Action item
Give again, word for word, every line below from the one that has "ATOM 114 O O" through the one that has "ATOM 167 N N", both included, and no others.

Top of Information provided

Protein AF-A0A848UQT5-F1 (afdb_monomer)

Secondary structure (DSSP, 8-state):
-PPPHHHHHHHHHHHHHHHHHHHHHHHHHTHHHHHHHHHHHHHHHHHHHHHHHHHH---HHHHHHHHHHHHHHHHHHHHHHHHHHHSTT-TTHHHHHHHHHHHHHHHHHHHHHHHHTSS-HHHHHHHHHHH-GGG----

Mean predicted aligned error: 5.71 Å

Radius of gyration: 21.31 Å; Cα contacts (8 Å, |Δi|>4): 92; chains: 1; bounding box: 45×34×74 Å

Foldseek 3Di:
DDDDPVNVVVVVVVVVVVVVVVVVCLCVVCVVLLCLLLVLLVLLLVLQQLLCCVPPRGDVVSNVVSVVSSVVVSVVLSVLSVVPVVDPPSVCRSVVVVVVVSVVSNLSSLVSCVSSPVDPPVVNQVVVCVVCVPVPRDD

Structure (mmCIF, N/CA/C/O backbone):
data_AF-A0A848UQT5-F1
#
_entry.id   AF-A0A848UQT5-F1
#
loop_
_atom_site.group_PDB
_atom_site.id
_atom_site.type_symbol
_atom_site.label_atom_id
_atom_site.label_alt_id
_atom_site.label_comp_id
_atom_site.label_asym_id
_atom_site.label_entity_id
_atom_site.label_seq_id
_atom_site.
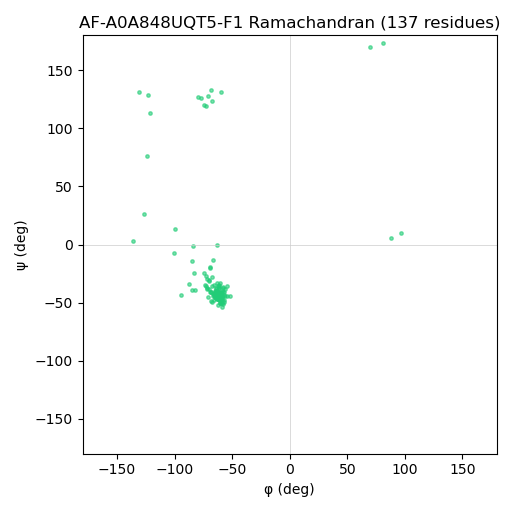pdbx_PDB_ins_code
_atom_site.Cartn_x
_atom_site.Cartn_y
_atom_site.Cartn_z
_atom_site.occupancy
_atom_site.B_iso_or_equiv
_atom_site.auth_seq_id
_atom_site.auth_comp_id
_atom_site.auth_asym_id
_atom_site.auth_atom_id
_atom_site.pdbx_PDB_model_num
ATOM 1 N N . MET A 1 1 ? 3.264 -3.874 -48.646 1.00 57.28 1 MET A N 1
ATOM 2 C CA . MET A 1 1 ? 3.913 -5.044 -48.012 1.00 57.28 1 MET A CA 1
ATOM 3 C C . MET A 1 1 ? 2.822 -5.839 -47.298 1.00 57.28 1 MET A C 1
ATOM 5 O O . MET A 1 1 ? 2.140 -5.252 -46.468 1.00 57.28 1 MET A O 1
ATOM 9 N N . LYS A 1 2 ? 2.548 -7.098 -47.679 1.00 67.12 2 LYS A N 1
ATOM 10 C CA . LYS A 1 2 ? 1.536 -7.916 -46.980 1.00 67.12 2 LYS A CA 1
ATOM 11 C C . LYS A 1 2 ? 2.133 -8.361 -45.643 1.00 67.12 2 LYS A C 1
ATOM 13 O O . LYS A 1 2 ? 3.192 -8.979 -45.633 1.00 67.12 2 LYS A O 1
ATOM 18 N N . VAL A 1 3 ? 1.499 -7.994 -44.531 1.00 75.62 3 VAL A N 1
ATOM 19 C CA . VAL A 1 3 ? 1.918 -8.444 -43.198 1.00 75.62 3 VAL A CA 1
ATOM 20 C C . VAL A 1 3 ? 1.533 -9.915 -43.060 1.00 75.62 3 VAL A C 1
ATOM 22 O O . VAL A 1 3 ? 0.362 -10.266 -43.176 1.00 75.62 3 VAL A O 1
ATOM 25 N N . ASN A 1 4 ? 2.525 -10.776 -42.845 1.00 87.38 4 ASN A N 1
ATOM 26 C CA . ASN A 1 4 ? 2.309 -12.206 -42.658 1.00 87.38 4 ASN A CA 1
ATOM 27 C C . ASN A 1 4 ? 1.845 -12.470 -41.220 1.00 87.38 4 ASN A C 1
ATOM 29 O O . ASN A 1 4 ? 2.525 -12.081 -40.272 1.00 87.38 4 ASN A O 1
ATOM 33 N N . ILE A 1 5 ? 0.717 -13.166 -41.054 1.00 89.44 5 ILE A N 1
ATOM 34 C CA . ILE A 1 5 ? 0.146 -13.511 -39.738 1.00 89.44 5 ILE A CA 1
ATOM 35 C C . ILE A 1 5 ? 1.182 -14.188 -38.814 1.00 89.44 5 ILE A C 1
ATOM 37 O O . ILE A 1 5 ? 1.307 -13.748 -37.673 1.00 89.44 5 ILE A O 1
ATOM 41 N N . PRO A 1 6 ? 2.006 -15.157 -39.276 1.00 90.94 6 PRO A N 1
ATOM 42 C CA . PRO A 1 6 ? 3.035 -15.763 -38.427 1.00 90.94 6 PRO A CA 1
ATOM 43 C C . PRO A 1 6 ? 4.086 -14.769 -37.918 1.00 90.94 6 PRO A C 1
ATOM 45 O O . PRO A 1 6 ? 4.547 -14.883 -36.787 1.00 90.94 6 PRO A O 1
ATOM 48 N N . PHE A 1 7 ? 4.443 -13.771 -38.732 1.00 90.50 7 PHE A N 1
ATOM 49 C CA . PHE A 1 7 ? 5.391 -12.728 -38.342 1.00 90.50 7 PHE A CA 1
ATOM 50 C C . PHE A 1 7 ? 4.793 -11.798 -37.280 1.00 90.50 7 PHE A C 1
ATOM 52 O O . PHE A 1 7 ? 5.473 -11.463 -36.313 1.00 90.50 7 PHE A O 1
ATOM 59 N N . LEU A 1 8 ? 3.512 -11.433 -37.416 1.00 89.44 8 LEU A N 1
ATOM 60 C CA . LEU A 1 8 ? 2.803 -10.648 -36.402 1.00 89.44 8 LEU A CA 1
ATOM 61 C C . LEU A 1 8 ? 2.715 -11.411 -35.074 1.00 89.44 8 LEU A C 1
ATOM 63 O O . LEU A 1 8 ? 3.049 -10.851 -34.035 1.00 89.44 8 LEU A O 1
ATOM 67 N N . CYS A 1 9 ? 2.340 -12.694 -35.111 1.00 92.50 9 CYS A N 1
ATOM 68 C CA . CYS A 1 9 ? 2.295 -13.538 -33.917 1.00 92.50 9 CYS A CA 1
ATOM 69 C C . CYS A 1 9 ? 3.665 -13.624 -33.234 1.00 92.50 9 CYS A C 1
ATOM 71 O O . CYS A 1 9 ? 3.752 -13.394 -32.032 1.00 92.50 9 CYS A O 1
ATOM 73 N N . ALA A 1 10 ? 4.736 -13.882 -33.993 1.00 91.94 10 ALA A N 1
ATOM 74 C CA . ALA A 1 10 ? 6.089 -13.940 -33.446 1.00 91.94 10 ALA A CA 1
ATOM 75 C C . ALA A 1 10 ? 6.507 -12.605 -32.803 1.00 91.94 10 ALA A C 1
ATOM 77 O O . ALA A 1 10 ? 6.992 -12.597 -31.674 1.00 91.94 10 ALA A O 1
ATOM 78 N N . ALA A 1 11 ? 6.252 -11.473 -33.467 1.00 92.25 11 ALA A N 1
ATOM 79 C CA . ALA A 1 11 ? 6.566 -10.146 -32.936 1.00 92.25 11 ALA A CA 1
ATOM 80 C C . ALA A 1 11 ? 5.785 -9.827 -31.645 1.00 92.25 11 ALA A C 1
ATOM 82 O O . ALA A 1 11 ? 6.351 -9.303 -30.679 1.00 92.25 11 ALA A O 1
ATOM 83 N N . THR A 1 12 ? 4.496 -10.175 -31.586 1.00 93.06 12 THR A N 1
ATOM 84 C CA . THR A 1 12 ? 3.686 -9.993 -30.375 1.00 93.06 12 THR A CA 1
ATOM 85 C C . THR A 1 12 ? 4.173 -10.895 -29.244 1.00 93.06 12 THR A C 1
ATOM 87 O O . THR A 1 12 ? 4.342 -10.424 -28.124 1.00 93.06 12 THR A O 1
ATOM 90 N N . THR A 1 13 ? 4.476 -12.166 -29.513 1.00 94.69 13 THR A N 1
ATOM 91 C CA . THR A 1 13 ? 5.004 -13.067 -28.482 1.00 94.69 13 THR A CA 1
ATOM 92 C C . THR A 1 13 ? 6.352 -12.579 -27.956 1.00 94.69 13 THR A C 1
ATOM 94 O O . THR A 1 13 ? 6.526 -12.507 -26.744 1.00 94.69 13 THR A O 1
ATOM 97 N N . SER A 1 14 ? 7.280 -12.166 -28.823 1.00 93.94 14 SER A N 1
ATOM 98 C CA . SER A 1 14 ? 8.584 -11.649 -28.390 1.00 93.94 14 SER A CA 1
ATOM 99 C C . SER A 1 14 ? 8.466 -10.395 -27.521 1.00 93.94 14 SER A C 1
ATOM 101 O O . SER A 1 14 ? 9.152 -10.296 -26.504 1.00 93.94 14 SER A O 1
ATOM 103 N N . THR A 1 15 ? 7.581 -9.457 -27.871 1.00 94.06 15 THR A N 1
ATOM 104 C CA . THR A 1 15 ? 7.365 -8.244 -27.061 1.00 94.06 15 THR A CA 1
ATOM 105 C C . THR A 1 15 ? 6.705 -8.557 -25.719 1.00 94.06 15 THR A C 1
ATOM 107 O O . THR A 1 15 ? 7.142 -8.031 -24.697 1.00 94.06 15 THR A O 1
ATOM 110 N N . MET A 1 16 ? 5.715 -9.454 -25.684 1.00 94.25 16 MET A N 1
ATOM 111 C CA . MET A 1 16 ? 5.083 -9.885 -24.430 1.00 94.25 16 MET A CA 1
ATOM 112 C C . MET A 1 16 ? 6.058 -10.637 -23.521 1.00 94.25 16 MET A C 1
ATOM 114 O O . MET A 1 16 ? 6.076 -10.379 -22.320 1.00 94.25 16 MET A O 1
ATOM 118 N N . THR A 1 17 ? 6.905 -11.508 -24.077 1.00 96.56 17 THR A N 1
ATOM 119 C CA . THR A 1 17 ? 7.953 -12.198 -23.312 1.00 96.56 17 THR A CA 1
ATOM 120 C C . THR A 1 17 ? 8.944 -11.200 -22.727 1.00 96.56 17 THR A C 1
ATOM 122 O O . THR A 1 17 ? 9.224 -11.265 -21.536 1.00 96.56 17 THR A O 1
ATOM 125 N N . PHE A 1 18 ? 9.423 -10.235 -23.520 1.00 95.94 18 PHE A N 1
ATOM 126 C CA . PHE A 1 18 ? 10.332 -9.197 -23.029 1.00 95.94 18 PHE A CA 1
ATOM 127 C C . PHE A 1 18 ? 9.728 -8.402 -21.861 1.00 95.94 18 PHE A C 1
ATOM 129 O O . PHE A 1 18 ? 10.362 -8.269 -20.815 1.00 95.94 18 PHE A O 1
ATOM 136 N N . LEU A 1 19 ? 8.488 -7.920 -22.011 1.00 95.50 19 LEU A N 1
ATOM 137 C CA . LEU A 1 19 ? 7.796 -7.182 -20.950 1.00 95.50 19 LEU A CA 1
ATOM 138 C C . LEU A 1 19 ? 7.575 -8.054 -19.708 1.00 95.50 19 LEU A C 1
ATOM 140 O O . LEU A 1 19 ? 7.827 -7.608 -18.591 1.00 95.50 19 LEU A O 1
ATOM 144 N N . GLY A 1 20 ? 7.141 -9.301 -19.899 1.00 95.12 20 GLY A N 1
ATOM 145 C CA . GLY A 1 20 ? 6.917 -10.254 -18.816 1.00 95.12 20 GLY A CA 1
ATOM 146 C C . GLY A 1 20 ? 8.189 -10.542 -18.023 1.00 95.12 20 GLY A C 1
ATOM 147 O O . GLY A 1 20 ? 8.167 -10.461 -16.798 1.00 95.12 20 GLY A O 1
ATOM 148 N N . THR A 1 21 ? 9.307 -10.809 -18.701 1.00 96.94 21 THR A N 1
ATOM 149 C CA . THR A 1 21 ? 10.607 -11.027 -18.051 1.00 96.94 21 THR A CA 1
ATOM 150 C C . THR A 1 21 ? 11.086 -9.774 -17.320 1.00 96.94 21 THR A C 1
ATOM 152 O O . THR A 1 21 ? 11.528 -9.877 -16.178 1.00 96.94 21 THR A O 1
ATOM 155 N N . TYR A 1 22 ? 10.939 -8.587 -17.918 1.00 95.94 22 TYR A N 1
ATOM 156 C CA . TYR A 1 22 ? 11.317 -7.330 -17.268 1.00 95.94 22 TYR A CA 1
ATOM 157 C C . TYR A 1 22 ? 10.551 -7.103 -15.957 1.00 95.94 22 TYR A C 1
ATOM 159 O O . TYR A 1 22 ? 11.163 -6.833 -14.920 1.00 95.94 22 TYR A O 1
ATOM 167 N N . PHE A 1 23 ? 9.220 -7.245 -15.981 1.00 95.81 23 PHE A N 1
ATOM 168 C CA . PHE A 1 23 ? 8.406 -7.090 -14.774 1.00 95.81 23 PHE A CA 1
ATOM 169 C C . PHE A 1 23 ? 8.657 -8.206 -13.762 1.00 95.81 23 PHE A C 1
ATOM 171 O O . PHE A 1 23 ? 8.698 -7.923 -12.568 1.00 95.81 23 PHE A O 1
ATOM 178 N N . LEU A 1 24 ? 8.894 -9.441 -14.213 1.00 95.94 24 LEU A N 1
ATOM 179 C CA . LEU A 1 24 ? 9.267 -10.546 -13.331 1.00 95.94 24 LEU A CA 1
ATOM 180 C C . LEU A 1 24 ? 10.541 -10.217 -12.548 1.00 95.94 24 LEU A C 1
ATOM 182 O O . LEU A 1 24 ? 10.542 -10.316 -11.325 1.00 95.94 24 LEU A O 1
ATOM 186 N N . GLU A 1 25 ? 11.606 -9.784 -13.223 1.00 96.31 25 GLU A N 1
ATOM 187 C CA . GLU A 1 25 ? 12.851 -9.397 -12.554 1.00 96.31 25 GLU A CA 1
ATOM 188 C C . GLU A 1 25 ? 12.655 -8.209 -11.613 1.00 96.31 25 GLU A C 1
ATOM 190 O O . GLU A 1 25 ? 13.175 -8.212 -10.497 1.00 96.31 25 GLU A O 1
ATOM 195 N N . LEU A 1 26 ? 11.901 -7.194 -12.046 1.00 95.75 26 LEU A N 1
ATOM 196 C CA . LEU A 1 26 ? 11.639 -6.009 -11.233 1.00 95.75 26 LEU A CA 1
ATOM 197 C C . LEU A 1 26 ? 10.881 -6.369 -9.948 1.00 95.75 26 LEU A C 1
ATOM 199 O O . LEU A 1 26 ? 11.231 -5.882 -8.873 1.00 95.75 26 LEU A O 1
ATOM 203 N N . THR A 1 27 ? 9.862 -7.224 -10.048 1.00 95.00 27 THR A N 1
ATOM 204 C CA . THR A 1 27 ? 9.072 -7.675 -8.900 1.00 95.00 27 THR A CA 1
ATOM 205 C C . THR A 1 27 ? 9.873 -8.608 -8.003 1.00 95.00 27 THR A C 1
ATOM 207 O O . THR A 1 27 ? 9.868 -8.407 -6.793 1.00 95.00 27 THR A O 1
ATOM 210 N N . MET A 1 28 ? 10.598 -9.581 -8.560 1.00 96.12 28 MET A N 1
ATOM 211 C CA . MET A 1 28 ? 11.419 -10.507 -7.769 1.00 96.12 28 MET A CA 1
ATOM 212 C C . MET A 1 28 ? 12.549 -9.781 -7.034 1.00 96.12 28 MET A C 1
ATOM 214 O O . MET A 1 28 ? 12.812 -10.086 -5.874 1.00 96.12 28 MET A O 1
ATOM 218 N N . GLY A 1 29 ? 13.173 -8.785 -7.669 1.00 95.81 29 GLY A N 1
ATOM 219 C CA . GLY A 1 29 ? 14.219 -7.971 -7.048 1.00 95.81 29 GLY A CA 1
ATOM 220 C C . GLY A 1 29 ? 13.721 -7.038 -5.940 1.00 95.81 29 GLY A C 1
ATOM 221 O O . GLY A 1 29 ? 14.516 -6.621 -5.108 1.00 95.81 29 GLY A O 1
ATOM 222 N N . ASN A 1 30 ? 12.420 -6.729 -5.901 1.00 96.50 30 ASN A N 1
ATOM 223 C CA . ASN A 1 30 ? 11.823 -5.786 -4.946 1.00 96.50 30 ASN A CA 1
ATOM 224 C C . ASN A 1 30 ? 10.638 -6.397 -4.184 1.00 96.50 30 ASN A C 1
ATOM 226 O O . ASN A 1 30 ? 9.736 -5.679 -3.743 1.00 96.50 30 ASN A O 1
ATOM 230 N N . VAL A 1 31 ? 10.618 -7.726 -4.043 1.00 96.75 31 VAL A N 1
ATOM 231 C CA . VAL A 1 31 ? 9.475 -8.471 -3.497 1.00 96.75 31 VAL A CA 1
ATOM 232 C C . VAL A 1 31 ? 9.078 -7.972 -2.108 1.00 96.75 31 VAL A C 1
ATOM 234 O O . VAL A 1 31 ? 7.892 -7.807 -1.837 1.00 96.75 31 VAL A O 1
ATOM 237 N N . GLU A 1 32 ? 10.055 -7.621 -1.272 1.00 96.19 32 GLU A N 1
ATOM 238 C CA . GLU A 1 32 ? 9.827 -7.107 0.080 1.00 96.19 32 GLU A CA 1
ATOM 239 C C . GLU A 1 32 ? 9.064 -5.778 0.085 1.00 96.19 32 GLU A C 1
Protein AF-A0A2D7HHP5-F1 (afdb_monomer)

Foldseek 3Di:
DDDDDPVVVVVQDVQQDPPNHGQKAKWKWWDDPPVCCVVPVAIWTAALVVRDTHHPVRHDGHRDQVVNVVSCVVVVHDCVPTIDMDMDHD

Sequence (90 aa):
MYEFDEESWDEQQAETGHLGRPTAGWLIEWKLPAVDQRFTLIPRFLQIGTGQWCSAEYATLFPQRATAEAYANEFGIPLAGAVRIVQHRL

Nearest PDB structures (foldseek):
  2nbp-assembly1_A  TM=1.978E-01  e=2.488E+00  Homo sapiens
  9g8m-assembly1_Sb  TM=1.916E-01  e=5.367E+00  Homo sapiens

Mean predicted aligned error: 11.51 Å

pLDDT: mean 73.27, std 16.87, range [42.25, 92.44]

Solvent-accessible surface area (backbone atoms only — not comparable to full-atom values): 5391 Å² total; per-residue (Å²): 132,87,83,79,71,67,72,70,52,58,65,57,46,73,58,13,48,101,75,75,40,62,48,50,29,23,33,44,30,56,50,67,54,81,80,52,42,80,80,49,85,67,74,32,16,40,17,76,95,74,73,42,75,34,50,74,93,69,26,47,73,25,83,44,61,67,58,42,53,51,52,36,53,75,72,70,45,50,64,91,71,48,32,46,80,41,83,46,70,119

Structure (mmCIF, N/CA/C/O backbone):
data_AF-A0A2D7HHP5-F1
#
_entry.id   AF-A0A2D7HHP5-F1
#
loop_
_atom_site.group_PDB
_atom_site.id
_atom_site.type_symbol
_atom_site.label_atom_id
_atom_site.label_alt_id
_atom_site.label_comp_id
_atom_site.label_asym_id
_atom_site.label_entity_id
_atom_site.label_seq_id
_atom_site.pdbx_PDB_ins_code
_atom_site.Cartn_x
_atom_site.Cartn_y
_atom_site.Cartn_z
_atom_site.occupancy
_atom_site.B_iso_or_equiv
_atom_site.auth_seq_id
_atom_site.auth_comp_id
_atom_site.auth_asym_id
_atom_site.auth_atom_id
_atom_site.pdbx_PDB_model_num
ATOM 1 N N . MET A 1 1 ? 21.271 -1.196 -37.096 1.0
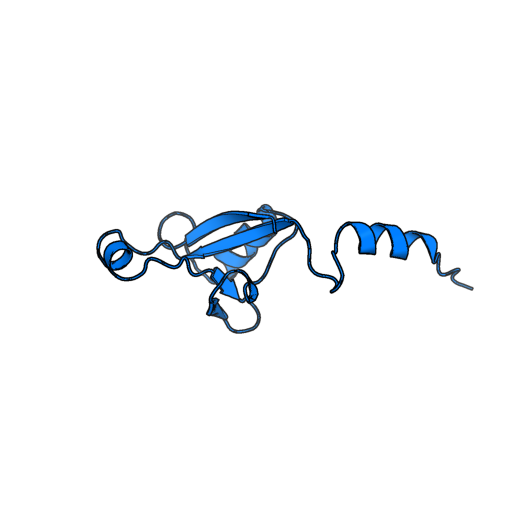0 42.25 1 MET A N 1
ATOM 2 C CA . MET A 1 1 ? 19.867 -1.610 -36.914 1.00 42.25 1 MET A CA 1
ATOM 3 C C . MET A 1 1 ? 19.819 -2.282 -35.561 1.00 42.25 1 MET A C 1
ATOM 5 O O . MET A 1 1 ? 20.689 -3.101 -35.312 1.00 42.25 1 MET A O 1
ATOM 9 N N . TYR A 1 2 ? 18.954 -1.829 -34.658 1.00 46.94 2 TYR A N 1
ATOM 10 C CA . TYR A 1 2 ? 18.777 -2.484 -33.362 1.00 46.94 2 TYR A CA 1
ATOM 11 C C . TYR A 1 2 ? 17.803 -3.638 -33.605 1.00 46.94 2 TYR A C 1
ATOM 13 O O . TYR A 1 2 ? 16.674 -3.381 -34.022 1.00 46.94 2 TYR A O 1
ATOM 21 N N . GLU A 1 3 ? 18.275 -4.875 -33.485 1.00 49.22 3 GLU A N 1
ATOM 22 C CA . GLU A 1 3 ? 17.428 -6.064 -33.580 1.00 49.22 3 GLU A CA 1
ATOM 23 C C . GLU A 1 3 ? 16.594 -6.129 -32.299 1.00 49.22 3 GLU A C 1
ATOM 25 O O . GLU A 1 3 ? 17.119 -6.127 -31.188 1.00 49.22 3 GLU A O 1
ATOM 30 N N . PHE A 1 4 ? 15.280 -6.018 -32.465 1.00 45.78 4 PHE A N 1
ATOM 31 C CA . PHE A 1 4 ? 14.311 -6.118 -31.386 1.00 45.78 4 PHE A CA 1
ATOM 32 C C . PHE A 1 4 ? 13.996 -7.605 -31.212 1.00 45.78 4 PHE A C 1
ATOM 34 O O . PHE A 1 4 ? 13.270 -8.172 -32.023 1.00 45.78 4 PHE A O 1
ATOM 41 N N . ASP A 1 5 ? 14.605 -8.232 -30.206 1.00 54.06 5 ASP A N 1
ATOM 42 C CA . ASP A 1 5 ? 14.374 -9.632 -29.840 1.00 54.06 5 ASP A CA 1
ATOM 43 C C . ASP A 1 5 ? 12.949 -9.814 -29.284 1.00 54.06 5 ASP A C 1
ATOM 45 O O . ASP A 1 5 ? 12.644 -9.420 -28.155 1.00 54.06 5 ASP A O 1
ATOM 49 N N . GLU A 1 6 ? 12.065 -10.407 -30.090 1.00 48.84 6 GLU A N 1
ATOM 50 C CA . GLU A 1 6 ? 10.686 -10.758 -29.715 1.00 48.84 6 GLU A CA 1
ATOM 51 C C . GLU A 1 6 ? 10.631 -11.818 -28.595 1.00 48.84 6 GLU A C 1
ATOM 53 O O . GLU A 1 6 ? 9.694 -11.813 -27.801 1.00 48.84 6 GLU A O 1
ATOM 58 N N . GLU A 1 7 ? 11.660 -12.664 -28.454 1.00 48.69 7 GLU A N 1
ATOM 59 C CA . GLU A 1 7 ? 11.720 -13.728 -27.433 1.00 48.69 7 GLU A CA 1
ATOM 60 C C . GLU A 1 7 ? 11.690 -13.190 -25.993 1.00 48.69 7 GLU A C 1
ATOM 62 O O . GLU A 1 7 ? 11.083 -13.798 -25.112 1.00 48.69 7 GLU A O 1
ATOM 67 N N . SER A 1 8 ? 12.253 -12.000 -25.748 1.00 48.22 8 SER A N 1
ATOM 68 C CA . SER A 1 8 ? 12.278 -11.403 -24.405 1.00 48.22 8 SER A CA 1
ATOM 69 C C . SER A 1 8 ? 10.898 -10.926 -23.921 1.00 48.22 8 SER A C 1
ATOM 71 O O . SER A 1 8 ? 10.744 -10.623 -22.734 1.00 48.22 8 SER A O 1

Bottom of Information provided

Response
ATOM 114 O O . MET A 1 16 ? 6.076 -10.379 -22.320 1.00 94.25 16 MET A O 1
ATOM 118 N N . THR A 1 17 ? 6.905 -11.508 -24.077 1.00 96.56 17 THR A N 1
ATOM 119 C CA . THR A 1 17 ? 7.953 -12.198 -23.312 1.00 96.56 17 THR A CA 1
ATOM 120 C C . THR A 1 17 ? 8.944 -11.200 -22.727 1.00 96.56 17 THR A C 1
ATOM 122 O O . THR A 1 17 ? 9.224 -11.265 -21.536 1.00 96.56 17 THR A O 1
ATOM 125 N N . PHE A 1 18 ? 9.423 -10.235 -23.520 1.00 95.94 18 PHE A N 1
ATOM 126 C CA . PHE A 1 18 ? 10.332 -9.197 -23.029 1.00 95.94 18 PHE A CA 1
ATOM 127 C C . PHE A 1 18 ? 9.728 -8.402 -21.861 1.00 95.94 18 PHE A C 1
ATOM 129 O O . PHE A 1 18 ? 10.362 -8.269 -20.815 1.00 95.94 18 PHE A O 1
ATOM 136 N N . LEU A 1 19 ? 8.488 -7.920 -22.011 1.00 95.50 19 LEU A N 1
ATOM 137 C CA . LEU A 1 19 ? 7.796 -7.182 -20.950 1.00 95.50 19 LEU A CA 1
ATOM 138 C C . LEU A 1 19 ? 7.575 -8.054 -19.708 1.00 95.50 19 LEU A C 1
ATOM 140 O O . LEU A 1 19 ? 7.827 -7.608 -18.591 1.00 95.50 19 LEU A O 1
ATOM 144 N N . GLY A 1 20 ? 7.141 -9.301 -19.899 1.00 95.12 20 GLY A N 1
ATOM 145 C CA . GLY A 1 20 ? 6.917 -10.254 -18.816 1.00 95.12 20 GLY A CA 1
ATOM 146 C C . GLY A 1 20 ? 8.189 -10.542 -18.023 1.00 95.12 20 GLY A C 1
ATOM 147 O O . GLY A 1 20 ? 8.167 -10.461 -16.798 1.00 95.12 20 GLY A O 1
ATOM 148 N N . THR A 1 21 ? 9.307 -10.809 -18.701 1.00 96.94 21 THR A N 1
ATOM 149 C CA . THR A 1 21 ? 10.607 -11.027 -18.051 1.00 96.94 21 THR A CA 1
ATOM 150 C C . THR A 1 21 ? 11.086 -9.774 -17.320 1.00 96.94 21 THR A C 1
ATOM 152 O O . THR A 1 21 ? 11.528 -9.877 -16.178 1.00 96.94 21 THR A O 1
ATOM 155 N N . TYR A 1 22 ? 10.939 -8.587 -17.918 1.00 95.94 22 TYR A N 1
ATOM 156 C CA . TYR A 1 22 ? 11.317 -7.330 -17.268 1.00 95.94 22 TYR A CA 1
ATOM 157 C C . TYR A 1 22 ? 10.551 -7.103 -15.957 1.00 95.94 22 TYR A C 1
ATOM 159 O O . TYR A 1 22 ? 11.163 -6.833 -14.920 1.00 95.94 22 TYR A O 1
ATOM 167 N N . PHE A 1 23 ? 9.220 -7.245 -15.981 1.00 95.81 23 PHE A N 1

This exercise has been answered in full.